Saved data entries.
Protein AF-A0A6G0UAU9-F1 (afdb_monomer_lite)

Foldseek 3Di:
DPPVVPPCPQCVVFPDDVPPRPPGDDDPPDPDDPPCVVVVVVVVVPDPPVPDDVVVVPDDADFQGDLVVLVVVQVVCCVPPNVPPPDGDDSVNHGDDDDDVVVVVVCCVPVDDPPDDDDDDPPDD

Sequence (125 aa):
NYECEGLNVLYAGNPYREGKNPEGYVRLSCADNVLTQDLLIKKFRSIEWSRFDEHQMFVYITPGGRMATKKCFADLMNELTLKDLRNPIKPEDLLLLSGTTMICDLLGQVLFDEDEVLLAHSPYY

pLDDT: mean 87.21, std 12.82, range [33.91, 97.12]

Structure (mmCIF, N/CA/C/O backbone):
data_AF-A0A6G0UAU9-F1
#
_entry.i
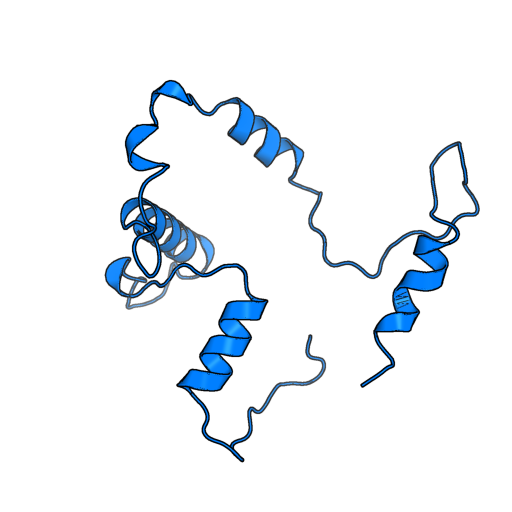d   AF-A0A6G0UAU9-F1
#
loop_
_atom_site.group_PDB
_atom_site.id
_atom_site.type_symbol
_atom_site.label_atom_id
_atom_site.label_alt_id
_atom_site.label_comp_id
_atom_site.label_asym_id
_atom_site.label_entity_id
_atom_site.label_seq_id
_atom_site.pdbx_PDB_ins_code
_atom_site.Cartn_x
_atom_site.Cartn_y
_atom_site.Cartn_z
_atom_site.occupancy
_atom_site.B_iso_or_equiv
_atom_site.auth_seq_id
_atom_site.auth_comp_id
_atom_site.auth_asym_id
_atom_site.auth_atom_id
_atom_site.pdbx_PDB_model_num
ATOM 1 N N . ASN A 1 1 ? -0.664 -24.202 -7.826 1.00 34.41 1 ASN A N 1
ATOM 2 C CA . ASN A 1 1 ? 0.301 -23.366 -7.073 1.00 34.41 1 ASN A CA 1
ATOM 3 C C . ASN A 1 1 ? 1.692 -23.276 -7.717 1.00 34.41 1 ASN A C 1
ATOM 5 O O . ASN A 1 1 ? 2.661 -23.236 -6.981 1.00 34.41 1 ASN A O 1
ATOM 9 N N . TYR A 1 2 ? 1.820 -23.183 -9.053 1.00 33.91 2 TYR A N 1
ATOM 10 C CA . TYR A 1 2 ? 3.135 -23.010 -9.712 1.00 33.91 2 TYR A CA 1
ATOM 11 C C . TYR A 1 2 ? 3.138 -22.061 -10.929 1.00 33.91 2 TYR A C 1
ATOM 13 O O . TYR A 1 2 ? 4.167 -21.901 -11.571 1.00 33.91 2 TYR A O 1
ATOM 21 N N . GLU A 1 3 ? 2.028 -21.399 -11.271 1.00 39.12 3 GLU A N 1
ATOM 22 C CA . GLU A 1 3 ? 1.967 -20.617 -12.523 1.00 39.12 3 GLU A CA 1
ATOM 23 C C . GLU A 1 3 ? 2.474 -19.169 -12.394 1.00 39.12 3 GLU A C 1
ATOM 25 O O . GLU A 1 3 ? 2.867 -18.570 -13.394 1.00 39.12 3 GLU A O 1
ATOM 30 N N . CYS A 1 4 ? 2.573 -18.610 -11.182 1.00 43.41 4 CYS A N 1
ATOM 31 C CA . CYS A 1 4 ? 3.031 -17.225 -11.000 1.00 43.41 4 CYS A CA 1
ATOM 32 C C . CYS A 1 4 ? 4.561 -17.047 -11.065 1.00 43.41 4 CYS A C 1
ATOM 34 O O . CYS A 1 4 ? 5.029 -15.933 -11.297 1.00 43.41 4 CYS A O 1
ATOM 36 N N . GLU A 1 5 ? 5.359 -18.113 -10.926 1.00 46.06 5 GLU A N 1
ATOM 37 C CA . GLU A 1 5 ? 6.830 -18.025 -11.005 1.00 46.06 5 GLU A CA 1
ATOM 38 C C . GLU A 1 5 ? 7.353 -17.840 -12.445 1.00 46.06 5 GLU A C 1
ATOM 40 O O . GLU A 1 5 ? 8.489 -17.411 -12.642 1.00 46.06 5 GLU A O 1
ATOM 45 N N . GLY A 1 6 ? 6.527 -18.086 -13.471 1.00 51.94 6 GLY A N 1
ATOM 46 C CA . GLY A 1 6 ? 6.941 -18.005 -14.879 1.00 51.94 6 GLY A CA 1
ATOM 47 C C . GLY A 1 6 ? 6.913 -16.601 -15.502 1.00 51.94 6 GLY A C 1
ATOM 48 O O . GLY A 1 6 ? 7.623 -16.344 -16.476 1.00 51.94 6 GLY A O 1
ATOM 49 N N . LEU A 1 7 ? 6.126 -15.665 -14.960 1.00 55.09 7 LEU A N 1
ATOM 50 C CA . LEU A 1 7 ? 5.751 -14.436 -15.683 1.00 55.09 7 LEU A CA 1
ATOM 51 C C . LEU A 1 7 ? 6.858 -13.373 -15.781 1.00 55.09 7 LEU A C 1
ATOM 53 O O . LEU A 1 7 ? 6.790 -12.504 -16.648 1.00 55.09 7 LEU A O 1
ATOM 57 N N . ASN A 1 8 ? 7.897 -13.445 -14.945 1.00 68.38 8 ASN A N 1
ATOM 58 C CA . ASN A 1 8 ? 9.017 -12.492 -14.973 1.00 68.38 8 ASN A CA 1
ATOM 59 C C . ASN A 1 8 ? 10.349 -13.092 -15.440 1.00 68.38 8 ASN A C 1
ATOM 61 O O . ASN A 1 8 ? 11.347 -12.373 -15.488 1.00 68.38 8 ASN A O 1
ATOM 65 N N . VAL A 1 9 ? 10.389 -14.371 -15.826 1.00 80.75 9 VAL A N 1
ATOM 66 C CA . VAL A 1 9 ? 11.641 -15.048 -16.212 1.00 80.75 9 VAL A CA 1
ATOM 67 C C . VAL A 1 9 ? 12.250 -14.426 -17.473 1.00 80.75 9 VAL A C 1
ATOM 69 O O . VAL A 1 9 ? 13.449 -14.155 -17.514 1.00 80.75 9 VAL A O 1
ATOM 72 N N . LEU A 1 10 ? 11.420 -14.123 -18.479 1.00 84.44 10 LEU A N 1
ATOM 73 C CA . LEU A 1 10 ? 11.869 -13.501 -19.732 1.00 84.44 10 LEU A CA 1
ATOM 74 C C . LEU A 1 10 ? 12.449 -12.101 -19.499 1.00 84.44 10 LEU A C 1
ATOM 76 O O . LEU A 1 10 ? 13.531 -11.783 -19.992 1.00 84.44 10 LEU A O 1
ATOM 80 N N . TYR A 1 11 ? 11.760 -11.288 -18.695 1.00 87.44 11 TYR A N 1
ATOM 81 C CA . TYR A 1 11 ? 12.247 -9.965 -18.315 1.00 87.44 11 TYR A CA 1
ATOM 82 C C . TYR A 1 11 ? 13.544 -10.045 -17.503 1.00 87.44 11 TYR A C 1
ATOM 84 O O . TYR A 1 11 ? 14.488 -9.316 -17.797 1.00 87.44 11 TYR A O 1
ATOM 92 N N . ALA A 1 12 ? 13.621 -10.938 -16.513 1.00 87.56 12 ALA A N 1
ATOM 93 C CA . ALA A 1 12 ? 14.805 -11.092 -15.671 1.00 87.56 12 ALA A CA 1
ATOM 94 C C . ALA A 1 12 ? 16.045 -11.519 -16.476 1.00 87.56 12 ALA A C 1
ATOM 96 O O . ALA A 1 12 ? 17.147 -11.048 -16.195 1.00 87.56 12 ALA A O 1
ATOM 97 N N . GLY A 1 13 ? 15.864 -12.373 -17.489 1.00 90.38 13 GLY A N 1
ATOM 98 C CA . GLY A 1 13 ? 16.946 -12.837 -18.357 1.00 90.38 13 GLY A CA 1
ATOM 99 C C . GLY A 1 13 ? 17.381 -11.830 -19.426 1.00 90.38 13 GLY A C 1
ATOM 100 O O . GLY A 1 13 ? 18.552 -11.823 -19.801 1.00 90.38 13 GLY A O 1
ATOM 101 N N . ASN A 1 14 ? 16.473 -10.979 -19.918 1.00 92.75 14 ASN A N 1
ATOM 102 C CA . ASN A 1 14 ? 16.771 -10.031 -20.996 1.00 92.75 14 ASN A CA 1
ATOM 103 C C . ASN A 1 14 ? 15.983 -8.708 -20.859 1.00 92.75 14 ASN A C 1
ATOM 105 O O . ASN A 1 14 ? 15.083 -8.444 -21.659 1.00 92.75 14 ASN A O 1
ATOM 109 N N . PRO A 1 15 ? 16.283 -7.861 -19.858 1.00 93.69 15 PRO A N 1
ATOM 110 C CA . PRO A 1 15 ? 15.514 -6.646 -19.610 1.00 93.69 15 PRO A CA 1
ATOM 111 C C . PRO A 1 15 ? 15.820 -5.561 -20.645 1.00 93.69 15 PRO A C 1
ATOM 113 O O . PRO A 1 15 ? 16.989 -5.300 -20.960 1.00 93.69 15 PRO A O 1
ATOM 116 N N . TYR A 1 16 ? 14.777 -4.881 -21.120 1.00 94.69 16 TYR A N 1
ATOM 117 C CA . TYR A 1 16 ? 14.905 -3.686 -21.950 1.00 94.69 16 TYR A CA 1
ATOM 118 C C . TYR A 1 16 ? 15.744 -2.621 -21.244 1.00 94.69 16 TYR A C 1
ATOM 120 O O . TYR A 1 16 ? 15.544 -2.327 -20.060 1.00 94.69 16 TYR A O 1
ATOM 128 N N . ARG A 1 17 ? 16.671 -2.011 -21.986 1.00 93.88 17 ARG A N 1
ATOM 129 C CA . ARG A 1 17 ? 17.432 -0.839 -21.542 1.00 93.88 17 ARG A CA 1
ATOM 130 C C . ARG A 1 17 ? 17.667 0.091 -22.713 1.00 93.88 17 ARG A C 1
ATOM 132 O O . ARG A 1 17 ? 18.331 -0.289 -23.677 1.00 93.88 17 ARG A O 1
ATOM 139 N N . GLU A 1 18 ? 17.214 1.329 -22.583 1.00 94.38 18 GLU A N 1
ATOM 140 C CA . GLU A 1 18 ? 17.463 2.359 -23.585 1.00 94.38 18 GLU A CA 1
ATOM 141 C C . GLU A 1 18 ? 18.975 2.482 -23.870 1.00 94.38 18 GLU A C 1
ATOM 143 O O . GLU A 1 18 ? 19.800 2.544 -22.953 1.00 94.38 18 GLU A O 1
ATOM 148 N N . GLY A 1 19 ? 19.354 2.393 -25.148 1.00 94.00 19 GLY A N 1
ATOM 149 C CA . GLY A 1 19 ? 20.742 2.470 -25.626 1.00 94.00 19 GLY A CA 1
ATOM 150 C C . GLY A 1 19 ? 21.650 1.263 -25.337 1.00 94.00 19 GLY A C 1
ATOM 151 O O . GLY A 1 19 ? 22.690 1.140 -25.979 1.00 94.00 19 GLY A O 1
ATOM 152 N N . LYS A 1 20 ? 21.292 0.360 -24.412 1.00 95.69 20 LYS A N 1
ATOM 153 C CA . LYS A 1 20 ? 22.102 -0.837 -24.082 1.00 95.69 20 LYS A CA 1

...

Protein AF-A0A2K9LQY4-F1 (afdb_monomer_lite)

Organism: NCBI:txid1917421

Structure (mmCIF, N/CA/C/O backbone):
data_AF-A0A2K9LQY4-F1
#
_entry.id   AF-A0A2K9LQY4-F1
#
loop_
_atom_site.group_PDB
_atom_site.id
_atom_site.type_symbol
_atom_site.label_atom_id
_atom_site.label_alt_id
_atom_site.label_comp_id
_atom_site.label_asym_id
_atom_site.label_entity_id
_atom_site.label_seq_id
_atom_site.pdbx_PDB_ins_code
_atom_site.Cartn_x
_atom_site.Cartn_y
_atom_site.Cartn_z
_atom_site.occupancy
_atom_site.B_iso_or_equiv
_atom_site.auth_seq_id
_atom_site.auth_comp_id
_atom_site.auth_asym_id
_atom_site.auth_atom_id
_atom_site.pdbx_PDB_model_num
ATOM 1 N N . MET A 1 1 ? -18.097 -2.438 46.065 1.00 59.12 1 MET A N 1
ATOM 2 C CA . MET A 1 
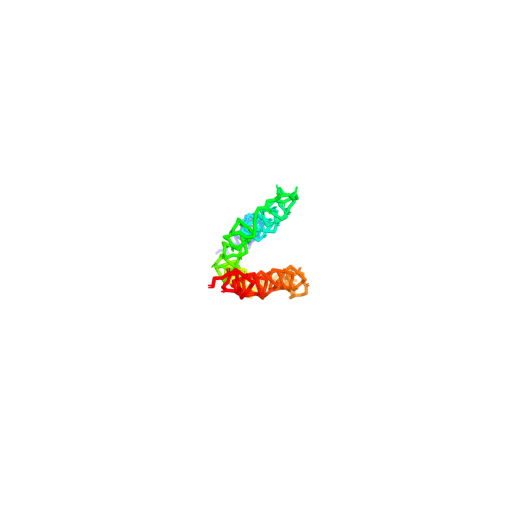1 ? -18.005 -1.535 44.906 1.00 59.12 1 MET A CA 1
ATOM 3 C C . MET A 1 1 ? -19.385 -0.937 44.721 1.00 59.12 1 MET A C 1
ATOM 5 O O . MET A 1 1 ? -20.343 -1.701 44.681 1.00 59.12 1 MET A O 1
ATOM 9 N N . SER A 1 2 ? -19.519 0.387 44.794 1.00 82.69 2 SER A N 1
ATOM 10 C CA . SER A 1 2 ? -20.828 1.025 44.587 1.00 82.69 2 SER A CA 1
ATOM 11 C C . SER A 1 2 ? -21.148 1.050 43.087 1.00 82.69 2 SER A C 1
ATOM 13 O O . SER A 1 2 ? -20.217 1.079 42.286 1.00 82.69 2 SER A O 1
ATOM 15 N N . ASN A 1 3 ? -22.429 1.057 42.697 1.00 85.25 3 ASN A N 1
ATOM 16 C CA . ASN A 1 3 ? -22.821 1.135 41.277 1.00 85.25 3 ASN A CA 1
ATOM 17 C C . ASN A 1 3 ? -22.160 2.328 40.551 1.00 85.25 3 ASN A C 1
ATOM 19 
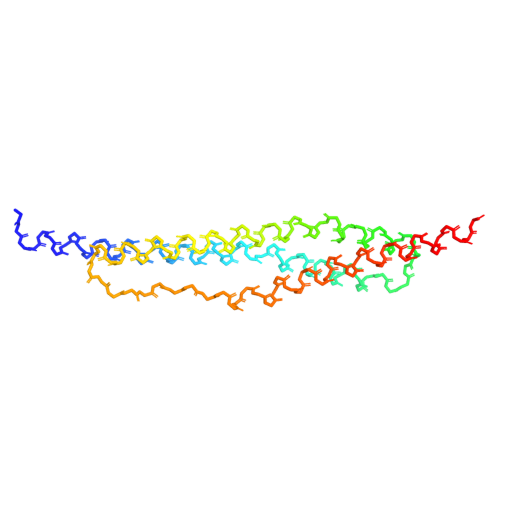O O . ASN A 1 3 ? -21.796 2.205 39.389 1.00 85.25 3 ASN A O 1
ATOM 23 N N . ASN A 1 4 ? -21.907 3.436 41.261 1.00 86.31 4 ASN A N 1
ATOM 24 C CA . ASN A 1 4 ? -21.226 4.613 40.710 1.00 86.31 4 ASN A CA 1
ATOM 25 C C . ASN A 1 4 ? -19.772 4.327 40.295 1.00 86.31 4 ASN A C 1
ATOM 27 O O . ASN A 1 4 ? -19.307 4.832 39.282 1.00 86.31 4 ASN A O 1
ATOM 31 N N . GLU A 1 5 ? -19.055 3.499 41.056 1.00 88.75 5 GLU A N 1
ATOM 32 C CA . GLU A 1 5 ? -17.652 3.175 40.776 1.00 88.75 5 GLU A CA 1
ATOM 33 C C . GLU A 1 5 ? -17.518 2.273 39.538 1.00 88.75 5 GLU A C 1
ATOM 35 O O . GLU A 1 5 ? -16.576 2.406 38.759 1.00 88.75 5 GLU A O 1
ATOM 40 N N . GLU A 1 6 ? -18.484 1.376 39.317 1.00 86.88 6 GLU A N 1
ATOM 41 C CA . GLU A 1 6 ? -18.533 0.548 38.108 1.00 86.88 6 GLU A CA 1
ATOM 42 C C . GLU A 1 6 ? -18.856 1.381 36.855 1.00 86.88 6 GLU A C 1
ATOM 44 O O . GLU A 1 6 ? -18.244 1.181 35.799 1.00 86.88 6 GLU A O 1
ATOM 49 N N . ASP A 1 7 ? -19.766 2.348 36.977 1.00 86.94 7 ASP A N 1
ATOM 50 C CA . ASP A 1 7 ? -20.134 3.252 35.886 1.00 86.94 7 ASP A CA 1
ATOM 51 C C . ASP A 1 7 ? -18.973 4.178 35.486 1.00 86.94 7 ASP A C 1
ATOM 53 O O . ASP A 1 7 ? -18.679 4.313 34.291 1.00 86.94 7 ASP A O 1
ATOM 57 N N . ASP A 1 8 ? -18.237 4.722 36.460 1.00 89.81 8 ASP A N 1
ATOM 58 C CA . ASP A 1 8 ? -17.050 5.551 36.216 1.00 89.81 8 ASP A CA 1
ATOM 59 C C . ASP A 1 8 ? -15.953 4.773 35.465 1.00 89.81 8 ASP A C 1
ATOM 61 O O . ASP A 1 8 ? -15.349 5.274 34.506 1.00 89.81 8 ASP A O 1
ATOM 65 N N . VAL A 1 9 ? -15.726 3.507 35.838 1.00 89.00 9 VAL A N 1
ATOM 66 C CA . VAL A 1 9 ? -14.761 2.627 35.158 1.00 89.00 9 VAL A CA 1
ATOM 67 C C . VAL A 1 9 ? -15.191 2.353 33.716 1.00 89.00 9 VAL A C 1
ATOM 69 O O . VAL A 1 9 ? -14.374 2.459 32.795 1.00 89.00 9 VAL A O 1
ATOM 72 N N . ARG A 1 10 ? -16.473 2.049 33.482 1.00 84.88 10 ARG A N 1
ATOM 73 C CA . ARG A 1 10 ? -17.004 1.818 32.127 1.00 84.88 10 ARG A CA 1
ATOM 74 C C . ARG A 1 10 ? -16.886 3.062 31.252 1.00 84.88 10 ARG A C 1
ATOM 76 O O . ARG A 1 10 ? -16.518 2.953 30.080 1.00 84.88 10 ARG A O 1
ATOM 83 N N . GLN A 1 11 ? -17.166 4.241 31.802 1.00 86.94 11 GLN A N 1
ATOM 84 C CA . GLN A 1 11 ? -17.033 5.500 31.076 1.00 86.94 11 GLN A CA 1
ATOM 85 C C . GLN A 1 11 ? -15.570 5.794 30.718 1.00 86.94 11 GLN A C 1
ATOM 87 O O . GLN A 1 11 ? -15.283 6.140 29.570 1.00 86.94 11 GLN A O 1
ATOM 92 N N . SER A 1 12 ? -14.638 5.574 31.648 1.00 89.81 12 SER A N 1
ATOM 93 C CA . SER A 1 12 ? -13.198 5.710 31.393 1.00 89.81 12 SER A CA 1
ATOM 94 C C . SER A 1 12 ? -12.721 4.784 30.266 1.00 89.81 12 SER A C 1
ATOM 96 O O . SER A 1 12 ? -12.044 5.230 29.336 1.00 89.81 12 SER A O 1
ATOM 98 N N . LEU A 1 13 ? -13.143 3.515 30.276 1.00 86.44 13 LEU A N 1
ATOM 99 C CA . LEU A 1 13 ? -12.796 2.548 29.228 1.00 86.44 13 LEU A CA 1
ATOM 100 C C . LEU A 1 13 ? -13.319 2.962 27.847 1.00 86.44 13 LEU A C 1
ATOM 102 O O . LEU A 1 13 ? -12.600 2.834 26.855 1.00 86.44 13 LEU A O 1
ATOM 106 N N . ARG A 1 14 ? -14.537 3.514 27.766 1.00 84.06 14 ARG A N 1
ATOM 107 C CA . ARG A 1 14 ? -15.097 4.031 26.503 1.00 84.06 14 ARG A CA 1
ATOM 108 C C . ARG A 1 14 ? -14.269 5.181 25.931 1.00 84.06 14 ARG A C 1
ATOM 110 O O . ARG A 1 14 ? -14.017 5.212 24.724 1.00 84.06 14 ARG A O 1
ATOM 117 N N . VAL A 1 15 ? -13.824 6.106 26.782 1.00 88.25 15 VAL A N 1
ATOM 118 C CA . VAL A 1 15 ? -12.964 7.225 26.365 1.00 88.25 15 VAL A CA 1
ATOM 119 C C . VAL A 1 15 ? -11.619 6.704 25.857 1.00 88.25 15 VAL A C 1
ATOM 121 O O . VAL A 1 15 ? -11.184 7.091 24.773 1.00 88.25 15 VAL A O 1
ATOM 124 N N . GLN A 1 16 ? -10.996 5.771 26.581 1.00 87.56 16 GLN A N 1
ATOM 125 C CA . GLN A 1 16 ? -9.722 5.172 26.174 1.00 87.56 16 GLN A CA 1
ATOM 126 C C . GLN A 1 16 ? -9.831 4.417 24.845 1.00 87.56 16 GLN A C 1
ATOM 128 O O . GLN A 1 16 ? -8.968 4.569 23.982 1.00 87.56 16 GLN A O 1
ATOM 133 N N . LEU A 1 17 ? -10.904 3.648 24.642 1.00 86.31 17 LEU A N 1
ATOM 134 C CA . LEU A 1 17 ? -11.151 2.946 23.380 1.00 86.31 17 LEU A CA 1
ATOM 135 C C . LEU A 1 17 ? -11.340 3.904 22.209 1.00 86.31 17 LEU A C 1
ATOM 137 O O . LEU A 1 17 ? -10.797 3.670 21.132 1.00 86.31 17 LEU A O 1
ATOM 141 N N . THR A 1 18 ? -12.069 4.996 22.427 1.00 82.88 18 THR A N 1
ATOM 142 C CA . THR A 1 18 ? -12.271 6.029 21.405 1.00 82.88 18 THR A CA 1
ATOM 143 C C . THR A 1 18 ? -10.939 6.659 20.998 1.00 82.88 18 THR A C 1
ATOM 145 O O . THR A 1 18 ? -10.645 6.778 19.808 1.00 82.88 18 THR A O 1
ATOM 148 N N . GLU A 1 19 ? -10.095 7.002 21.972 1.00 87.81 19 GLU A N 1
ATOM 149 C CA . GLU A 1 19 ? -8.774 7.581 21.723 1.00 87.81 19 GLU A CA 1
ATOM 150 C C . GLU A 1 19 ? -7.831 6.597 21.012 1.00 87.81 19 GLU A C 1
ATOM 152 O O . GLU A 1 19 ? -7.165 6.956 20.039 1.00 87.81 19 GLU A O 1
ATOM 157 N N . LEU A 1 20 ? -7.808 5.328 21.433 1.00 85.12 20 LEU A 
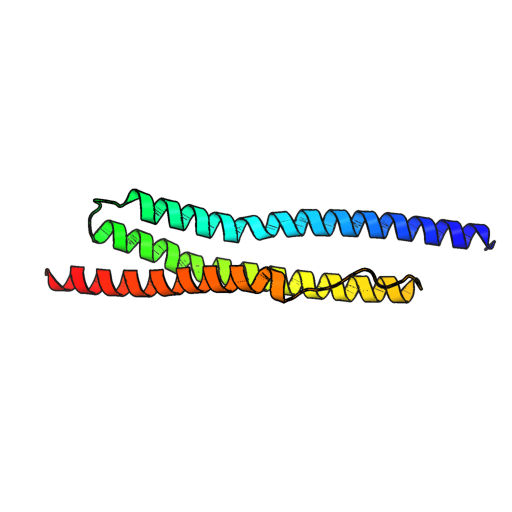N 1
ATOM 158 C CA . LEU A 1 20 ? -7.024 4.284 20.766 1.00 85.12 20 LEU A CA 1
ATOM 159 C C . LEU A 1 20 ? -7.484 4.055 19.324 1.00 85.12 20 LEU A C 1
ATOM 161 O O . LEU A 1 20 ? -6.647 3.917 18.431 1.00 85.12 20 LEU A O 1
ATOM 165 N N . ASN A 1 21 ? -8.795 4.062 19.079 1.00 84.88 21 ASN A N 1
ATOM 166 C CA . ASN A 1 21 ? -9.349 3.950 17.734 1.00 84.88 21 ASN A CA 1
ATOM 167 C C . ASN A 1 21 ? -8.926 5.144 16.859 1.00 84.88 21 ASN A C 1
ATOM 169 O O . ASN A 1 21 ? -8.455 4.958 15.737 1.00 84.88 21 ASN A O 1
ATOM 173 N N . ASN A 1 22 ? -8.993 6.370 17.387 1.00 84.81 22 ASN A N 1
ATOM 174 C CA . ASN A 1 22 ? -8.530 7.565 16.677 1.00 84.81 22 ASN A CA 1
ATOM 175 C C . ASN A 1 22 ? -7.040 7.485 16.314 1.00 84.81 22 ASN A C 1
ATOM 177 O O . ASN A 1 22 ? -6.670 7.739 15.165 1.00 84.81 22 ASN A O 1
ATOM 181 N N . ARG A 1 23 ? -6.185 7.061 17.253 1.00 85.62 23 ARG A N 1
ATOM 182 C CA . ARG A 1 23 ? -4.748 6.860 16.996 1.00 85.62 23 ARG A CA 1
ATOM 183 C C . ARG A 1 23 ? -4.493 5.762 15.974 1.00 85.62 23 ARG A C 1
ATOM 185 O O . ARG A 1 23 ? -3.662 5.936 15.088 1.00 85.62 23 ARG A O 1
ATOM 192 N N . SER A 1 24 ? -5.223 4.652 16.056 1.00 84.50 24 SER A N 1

Task to complete.
With pictures excluded, reproduce exactly the lines above from the one containing "ATOM 1 N N . MET" down to the one containing "ATOM 16 C CA", those two included.

Answer box.
ATOM 1 N N . MET A 1 1 ? -18.097 -2.438 46.065 1.00 59.12 1 MET A N 1
ATOM 2 C CA . MET A 1 
1 ? -18.005 -1.535 44.906 1.00 59.12 1 MET A CA 1
ATOM 3 C C . MET A 1 1 ? -19.385 -0.937 44.721 1.00 59.12 1 MET A C 1
ATOM 5 O O . MET A 1 1 ? -20.343 -1.701 44.681 1.00 59.12 1 MET A O 1
ATOM 9 N N . SER A 1 2 ? -19.519 0.387 44.794 1.00 82.69 2 SER A N 1
ATOM 10 C CA . SER A 1 2 ? -20.828 1.025 44.587 1.00 82.69 2 SER A CA 1
ATOM 11 C C . SER A 1 2 ? -21.148 1.050 43.087 1.00 82.69 2 SER A C 1
ATOM 13 O O . SER A 1 2 ? -20.217 1.079 42.286 1.00 82.69 2 SER A O 1
ATOM 15 N N . ASN A 1 3 ? -22.429 1.057 42.697 1.00 85.25 3 ASN A N 1
ATOM 16 C CA . ASN A 1 3 ? -22.821 1.135 41.277 1.00 85.25 3 ASN A CA 1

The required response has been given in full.